Indeed, I suggest that RET’s own examples argue against his optimistic conclusion: Following the disastrous, impoverishing, ridiculous presidency of Jimmy Carter and the near-destruction of the British economy by its Labour Party left, the two great nations elected Ronald Reagan and Margaret Thatcher, respectively.

Yet despite the huge successes of Reagan and Thatcher, a generation later we had Barack Obama and Gordon Brown. (For one of the greatest takedowns of any politician at any time, see MEP Dan Hannan’s three-minute comprehensive 2009 dismantling of Mr. Brown, many of the lessons of which apply to the reign of Barack Hussein Obama.)

Australia made a similar mistake, following the boring competent wisdom of John Howard with Julia Gillard, a woman who makes Nancy Pelosi look both moderate and intelligent. (Australia seems to have temporarily learned its lesson with the recent election of Tony Abbott, the second Aussie prime minister of the last decade whom I wished were instead president of the United States, and not just because his daughters are not bad looking.)

If a Democrat/liberal as obviously terrible as Jimmy Carter (a fact he keeps reminding us of by his refusal to go away) can be followed by a Republican/conservative as revered and successful (albeit not perfect) as Ronald Reagan yet the country would still elect BHO while so many Reagan voters remain, it demonstrates that liberalism cannot be killed, that a liberal “death wish” cannot, perhaps in line with liberal incompetence in everything else, actually succeed.

The international repetition of this pattern among countries that are some of the most similar to the United States in culture and temperament (as well as less-similar but still democratic countries, such as France) demonstrates that although our Declaration of Independence and Constitution may be unique, Americans’ human nature isn’t.

People forget, they’re fooled (again), they default into a bad decision by being offered unappealing alternatives such as John McCain and Mitt Romney who followed George W. Bush and Tom DeLay’s ruination of the Republican brand.

As a wise man once told me, if voters are given the choice between Democrats and Democrats-lite (and what else can you call the party of Medicare Part D), they’ll take the former almost every time. There’s a reason that one of Coke’s most successful tag lines was “The Real Thing.”

Since the bad behavior of Republicans is guaranteed to repeat itself, the return of Democrats is equally guaranteed. For those of us self-appointed physicians to the body politic, the best we can do following initial remission (which we can only hope will occur in the 2016 presidential elections) is to insist on regular check-ups and scans, to be ever-vigilant watching for a recurrence of the cancer that is progressivism, and to try to ensure that the body itself is strong enough to fight off the disease before more aggressive and unpleasant treatment, such as that suggested by Thomas Jefferson, becomes necessary.

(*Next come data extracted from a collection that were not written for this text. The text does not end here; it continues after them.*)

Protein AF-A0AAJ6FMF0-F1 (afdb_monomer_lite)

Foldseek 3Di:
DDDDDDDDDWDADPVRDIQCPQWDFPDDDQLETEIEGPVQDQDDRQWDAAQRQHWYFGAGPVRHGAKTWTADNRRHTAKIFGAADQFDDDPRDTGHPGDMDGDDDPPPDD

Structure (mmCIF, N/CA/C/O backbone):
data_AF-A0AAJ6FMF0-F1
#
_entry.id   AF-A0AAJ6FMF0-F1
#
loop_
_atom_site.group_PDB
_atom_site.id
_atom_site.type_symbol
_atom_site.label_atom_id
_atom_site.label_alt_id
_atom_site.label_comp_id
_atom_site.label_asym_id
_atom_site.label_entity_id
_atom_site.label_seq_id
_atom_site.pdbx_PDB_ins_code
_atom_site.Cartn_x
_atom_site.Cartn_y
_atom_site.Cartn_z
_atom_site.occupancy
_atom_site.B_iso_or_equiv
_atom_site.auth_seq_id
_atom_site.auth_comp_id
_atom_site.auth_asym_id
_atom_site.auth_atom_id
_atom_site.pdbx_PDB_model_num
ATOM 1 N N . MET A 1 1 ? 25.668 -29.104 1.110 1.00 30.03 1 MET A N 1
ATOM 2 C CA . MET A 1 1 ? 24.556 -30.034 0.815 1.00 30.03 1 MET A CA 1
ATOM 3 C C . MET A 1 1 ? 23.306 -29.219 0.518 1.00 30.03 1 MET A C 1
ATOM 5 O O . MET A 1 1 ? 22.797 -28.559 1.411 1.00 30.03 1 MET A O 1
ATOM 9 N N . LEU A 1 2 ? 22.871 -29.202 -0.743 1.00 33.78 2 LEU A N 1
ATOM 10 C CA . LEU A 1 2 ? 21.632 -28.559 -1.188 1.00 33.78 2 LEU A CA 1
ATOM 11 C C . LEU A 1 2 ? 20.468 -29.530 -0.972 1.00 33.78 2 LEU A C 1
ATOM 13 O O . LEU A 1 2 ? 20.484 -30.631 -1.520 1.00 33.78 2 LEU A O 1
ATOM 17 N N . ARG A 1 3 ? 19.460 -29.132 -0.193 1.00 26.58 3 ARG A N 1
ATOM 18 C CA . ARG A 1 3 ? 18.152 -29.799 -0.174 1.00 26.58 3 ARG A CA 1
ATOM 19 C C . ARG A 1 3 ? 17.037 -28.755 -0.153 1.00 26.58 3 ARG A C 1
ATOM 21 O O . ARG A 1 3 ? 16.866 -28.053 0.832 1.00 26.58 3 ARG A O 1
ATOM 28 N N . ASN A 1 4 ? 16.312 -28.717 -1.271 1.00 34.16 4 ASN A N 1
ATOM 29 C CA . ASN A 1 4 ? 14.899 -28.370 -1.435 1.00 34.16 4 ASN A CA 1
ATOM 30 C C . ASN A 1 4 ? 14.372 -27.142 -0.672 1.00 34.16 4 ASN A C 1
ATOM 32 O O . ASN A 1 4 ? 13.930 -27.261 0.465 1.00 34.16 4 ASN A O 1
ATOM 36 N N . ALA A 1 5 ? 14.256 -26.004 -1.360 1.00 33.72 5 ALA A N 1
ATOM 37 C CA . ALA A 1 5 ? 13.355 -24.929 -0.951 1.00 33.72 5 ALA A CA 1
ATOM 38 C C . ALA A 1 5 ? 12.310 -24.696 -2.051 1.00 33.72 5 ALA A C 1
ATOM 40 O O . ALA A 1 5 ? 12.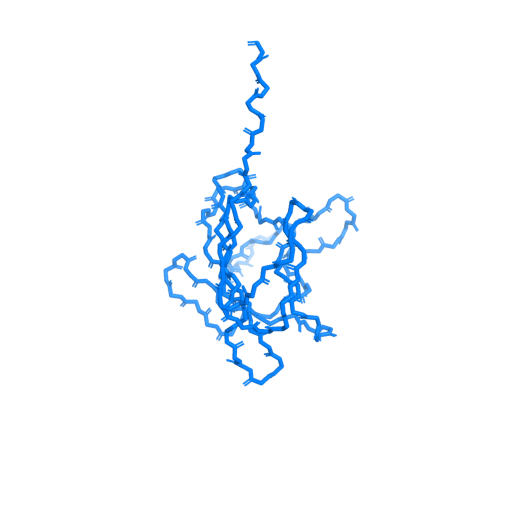501 -23.903 -2.971 1.00 33.72 5 ALA A O 1
ATOM 41 N N . LYS A 1 6 ? 11.191 -25.425 -1.947 1.00 37.22 6 LYS A N 1
ATOM 42 C CA . LYS A 1 6 ? 9.904 -24.902 -2.413 1.00 37.22 6 LYS A CA 1
ATOM 43 C C . LYS A 1 6 ? 9.639 -23.615 -1.618 1.00 37.22 6 LYS A C 1
ATOM 45 O O . LYS A 1 6 ? 9.975 -23.551 -0.441 1.00 37.22 6 LYS A O 1
ATOM 50 N N . ASP A 1 7 ? 9.072 -22.619 -2.288 1.00 38.19 7 ASP A N 1
ATOM 51 C CA . ASP A 1 7 ? 8.710 -21.292 -1.772 1.00 38.19 7 ASP A CA 1
ATOM 52 C C . ASP A 1 7 ? 9.845 -20.255 -1.715 1.00 38.19 7 ASP A C 1
ATOM 54 O O . ASP A 1 7 ? 10.445 -19.976 -0.682 1.00 38.19 7 ASP A O 1
ATOM 58 N N . GLY A 1 8 ? 10.053 -19.607 -2.868 1.00 37.44 8 GLY A N 1
ATOM 59 C CA . GLY A 1 8 ? 10.416 -18.192 -2.974 1.00 37.44 8 GLY A CA 1
ATOM 60 C C . GLY A 1 8 ? 11.606 -17.748 -2.130 1.00 37.44 8 GLY A C 1
ATOM 61 O O . GLY A 1 8 ? 11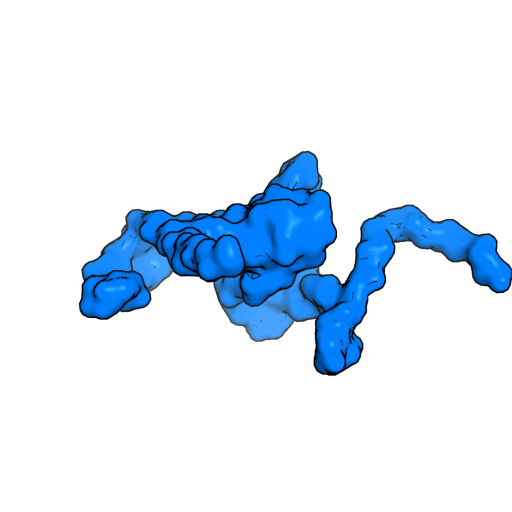.427 -17.131 -1.081 1.00 37.44 8 GLY A O 1
ATOM 62 N N . GLU A 1 9 ? 12.803 -17.996 -2.657 1.00 37.00 9 GLU A N 1
ATOM 63 C CA . GLU A 1 9 ? 14.087 -17.471 -2.193 1.00 37.00 9 GLU A CA 1
ATOM 64 C C . GLU A 1 9 ? 13.939 -16.051 -1.635 1.00 37.00 9 GLU A C 1
ATOM 66 O O . GLU A 1 9 ? 13.345 -15.190 -2.283 1.00 37.00 9 GLU A O 1
ATOM 71 N N . TYR A 1 10 ? 14.454 -15.793 -0.435 1.00 45.09 10 TYR A N 1
ATOM 72 C CA . TYR A 1 10 ? 14.328 -14.525 0.286 1.00 45.09 10 TYR A CA 1
ATOM 73 C C . TYR A 1 10 ? 15.647 -13.757 0.260 1.00 45.09 10 TYR A C 1
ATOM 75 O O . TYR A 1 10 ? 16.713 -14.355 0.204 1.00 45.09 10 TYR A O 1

As for a successful liberal “death wish,” that is no more likely than Karl Rove’s 2004 pipe dream of a “permanent Republican majority.” Furthermore, given that the purpose of government is not the dominance of a particular political party but instead to “secure these rights” of “life, liberty, and the pursuit of happiness” and since Republicans will always eventually let us down in that regard, a brief outbreak of the liberal illness (though less severe than that which we currently suffer from) is perhaps to be hoped for in the theory that what doesn’t kill us makes us stronger.

If a liberal president like Bill Clinton could opine, as RET notes, that “the era of big government is over” only to have it return bigger than ever just a dozen years later, we should assume that the era will never really end; perhaps it may pause.

Even if I thought RET’s optimism were well-founded, I would caution against the complacency it can cause, both in the short term (such as the 2014 elections) as well as in the longer view. The final word on the subject should be the Gipper’s, from the end of his 1961 speech entitled “Encroaching Control“: “Freedom is never more than one generation away from extinction.”